• **Exercise objective**
Nothing past the line containing "ATOM 5 O O ." belongs in the output. Copy exactly every line of the data below from the first up to and including it.

*** Opening Dataset records ***

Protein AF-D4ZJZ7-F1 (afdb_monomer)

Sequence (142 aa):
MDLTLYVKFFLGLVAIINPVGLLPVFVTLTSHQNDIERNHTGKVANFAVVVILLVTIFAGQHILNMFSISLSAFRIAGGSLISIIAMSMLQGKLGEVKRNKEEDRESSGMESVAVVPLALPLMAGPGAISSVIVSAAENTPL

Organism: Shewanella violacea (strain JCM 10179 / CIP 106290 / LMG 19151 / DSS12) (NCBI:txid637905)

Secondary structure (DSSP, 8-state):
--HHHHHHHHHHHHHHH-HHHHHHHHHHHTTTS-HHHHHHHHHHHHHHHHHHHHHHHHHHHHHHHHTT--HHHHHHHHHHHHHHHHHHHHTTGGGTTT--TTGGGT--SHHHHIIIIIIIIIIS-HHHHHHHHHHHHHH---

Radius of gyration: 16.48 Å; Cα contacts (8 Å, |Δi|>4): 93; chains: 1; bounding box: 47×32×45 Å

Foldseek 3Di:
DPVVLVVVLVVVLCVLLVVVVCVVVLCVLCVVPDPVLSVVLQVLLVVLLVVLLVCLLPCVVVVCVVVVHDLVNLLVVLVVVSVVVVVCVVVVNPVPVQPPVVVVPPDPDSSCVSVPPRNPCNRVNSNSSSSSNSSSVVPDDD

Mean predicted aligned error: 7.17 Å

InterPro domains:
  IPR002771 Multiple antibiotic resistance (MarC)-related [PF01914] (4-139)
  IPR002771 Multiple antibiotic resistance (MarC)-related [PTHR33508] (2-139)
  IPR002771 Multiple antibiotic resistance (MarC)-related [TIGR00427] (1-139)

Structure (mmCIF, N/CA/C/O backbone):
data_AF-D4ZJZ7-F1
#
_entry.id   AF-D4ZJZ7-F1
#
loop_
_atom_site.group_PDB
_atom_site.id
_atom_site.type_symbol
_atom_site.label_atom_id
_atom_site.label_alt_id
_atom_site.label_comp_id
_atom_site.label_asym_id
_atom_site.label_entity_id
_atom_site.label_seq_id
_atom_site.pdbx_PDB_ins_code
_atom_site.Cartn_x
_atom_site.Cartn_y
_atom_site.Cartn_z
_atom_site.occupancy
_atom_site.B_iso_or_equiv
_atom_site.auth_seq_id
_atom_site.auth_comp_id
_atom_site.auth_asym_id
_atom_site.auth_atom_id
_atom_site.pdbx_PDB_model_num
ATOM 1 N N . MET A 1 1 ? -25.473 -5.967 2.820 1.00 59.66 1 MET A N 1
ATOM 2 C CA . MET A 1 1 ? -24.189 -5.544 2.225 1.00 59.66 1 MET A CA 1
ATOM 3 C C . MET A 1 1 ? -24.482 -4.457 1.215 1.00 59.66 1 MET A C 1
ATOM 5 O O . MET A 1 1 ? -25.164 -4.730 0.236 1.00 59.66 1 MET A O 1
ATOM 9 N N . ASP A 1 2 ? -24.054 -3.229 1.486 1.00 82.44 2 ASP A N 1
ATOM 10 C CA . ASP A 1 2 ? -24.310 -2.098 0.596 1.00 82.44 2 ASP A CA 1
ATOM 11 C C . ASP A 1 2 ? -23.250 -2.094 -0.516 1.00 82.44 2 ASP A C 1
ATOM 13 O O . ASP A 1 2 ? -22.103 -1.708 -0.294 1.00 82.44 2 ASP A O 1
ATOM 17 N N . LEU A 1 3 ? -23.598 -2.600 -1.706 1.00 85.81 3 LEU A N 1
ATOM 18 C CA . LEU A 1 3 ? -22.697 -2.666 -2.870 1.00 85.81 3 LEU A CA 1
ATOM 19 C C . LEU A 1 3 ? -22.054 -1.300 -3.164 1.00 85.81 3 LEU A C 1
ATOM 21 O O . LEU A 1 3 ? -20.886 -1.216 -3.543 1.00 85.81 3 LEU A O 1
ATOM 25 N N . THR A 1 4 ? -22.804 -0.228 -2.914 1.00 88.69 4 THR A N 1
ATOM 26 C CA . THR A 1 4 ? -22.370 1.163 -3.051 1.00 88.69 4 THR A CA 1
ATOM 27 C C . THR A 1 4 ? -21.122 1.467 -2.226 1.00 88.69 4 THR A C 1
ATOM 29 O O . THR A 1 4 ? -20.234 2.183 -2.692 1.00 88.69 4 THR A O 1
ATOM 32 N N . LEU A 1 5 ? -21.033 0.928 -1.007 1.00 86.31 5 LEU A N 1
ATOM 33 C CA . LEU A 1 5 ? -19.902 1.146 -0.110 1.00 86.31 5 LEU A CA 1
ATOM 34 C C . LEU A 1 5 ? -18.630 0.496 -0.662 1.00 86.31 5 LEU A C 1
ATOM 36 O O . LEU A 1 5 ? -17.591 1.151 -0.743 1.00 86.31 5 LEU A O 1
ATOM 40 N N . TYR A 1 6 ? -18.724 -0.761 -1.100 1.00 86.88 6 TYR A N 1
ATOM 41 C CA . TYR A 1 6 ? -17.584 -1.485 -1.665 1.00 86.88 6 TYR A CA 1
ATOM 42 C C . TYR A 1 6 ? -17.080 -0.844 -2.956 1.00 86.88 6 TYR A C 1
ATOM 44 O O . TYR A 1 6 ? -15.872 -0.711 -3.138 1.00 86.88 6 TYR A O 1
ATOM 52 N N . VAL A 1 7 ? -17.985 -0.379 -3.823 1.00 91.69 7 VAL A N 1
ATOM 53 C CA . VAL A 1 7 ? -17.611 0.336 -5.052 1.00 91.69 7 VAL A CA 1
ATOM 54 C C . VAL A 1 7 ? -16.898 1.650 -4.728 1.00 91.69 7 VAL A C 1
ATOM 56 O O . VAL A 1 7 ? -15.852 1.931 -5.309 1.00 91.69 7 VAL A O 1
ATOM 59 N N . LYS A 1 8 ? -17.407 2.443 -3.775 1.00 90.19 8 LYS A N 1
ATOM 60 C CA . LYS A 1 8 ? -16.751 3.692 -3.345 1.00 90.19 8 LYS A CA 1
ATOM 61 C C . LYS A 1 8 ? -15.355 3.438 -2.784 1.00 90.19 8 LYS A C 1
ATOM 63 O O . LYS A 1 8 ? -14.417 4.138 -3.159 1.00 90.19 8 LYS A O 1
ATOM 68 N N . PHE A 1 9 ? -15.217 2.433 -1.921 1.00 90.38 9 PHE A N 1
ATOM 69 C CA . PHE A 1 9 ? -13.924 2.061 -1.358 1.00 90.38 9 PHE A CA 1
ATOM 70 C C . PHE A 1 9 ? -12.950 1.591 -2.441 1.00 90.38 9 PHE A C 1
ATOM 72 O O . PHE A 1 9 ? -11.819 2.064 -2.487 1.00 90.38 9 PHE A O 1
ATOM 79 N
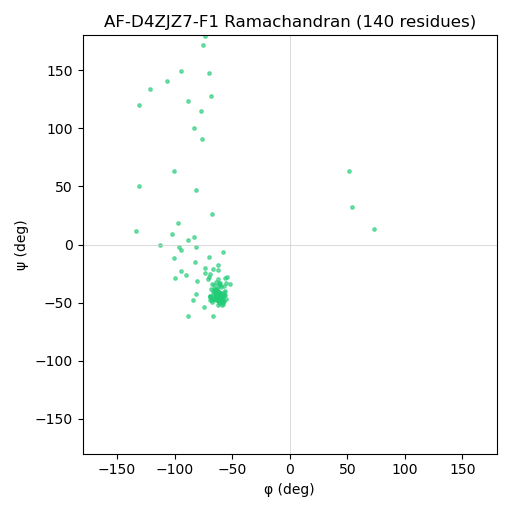 N . PHE A 1 10 ? -13.399 0.726 -3.353 1.00 90.56 10 PHE A N 1
ATOM 80 C CA . PHE A 1 10 ? -12.587 0.244 -4.466 1.00 90.56 10 PHE A CA 1
ATOM 81 C C . PHE A 1 10 ? -12.087 1.392 -5.350 1.00 90.56 10 PHE A C 1
ATOM 83 O O . PHE A 1 10 ? -10.896 1.472 -5.638 1.00 90.56 10 PHE A O 1
ATOM 90 N N . LEU A 1 11 ? -12.969 2.322 -5.730 1.00 93.56 11 LEU A N 1
ATOM 91 C CA . LEU A 1 11 ? -12.586 3.500 -6.511 1.00 93.56 11 LEU A CA 1
ATOM 92 C C . LEU A 1 11 ? -11.592 4.391 -5.754 1.00 93.56 11 LEU A C 1
ATOM 94 O O . LEU A 1 11 ? -10.615 4.853 -6.342 1.00 93.56 11 LEU A O 1
ATOM 98 N N . GLY A 1 12 ? -11.803 4.593 -4.449 1.00 91.88 12 GLY A N 1
ATOM 99 C CA . GLY A 1 12 ? -10.862 5.314 -3.592 1.00 91.88 12 GLY A CA 1
ATOM 100 C C . GLY A 1 12 ? -9.493 4.636 -3.533 1.00 91.88 12 GLY A C 1
ATOM 101 O O . GLY A 1 12 ? -8.467 5.294 -3.683 1.00 91.88 12 GLY A O 1
ATOM 102 N N . LEU A 1 13 ? -9.464 3.311 -3.397 1.00 91.69 13 LEU A N 1
ATOM 103 C CA . LEU A 1 13 ? -8.234 2.528 -3.364 1.00 91.69 13 LEU A CA 1
ATOM 104 C C . LEU A 1 13 ? -7.480 2.599 -4.700 1.00 91.69 13 LEU A C 1
ATOM 106 O O . LEU A 1 13 ? -6.269 2.803 -4.699 1.00 91.69 13 LEU A O 1
ATOM 110 N N . VAL A 1 14 ? -8.179 2.507 -5.837 1.00 91.94 14 VAL A N 1
ATOM 111 C CA . VAL A 1 14 ? -7.579 2.682 -7.174 1.00 91.94 14 VAL A CA 1
ATOM 112 C C . VAL A 1 14 ? -6.978 4.080 -7.329 1.00 91.94 14 VAL A C 1
ATOM 114 O O . VAL A 1 14 ? -5.867 4.209 -7.846 1.00 91.94 14 VAL A O 1
ATOM 117 N N . ALA A 1 15 ? -7.669 5.118 -6.850 1.00 90.75 15 ALA A N 1
ATOM 118 C CA . ALA A 1 15 ? -7.161 6.486 -6.881 1.00 90.75 15 ALA A CA 1
ATOM 119 C C . ALA A 1 15 ? -5.893 6.655 -6.025 1.00 90.75 15 ALA A C 1
ATOM 121 O O . ALA A 1 15 ? -4.952 7.318 -6.452 1.00 90.75 15 ALA A O 1
ATOM 122 N N . ILE A 1 16 ? -5.846 6.020 -4.850 1.00 89.06 16 ILE A N 1
ATOM 123 C CA . ILE A 1 16 ? -4.690 6.057 -3.944 1.00 89.06 16 ILE A CA 1
ATOM 124 C C . ILE A 1 16 ? -3.494 5.294 -4.520 1.00 89.06 16 ILE A C 1
ATOM 126 O O . ILE A 1 16 ? -2.374 5.795 -4.464 1.00 89.06 16 ILE A O 1
ATOM 130 N N . ILE A 1 17 ? -3.718 4.097 -5.071 1.00 90.56 17 ILE A N 1
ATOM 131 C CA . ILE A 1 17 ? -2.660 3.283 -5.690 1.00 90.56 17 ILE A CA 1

*** Closing Dataset records ***

• **Expected answer**
Protein AF-D4ZJZ7-F1 (afdb_monomer)

Sequence (142 aa):
MDLTLYVKFFLGLVAIINPVGLLPVFVTLTSHQNDIERNHTGKVANFAVVVILLVTIFAGQHILNMFSISLSAFRIAGGSLISIIAMSMLQGKLGEVKRNKEEDRESSGMESVAVVPLALPLMAGPGAISSVIVSAAENTPL

Organism: Shewanella violacea (strain JCM 10179 / CIP 106290 / LMG 19151 / DSS12) (NCBI:txid637905)

Secondary structure (DSSP, 8-state):
--HHHHHHHHHHHHHHH-HHHHHHHHHHHTTTS-HHHHHHHHHHHHHHHHHHHHHHHHHHHHHHHHTT--HHHHHHHHHHHHHHHHHHHHTTGGGTTT--TTGGGT--SHHHHIIIIIIIIIIS-HHHHHHHHHHHHHH---

Radius of gyration: 16.48 Å; Cα contacts (8 Å, |Δi|>4): 93; chains: 1; bounding box: 47×32×45 Å

Foldseek 3Di:
DPVVLVVVLVVVLCVLLVVVVCVVVLCVLCVVPDPVLSVVLQVLLVVLLVVLLVCLLPCVVVVCVVVVHDLVNLLVVLVVVSVVVVVCVVVVNPVPVQPPVVVVPPDPDSSCVSVPPRNPCNRVNSNSSSSSNSSSVVPDDD

Mean predicted aligned error: 7.17 Å

InterPro domains:
  IPR002771 Multiple antibiotic resistance (MarC)-related [PF01914] (4-139)
  IPR002771 Multiple antibiotic resistance (MarC)-related [PTHR33508] (2-139)
  IPR002771 Multiple antibiotic resistance (MarC)-related [TIGR00427] (1-139)

Structure (mmCIF, N/CA/C/O backbone):
data_AF-D4ZJZ7-F1
#
_entry.id   AF-D4ZJZ7-F1
#
loop_
_atom_site.group_PDB
_atom_site.id
_atom_site.type_symbol
_atom_site.label_atom_id
_atom_site.label_alt_id
_atom_site.label_comp_id
_atom_site.label_asym_id
_atom_site.label_entity_id
_atom_site.label_seq_id
_atom_site.pdbx_PDB_ins_code
_atom_site.Cartn_x
_atom_site.Cartn_y
_atom_site.Cartn_z
_atom_site.occupancy
_atom_site.B_iso_or_equiv
_atom_site.auth_seq_id
_atom_site.auth_comp_id
_atom_site.auth_asym_id
_atom_site.auth_atom_id
_atom_site.pdbx_PDB_model_num
ATOM 1 N N . MET A 1 1 ? -25.473 -5.967 2.820 1.00 59.66 1 MET A N 1
ATOM 2 C CA . MET A 1 1 ? -24.189 -5.544 2.225 1.00 59.66 1 MET A CA 1
ATOM 3 C C . MET A 1 1 ? -24.482 -4.457 1.215 1.00 59.66 1 MET A C 1
ATOM 5 O O . MET A 1 1 ? -25.164 -4.730 0.236 1.00 59.66 1 MET A O 1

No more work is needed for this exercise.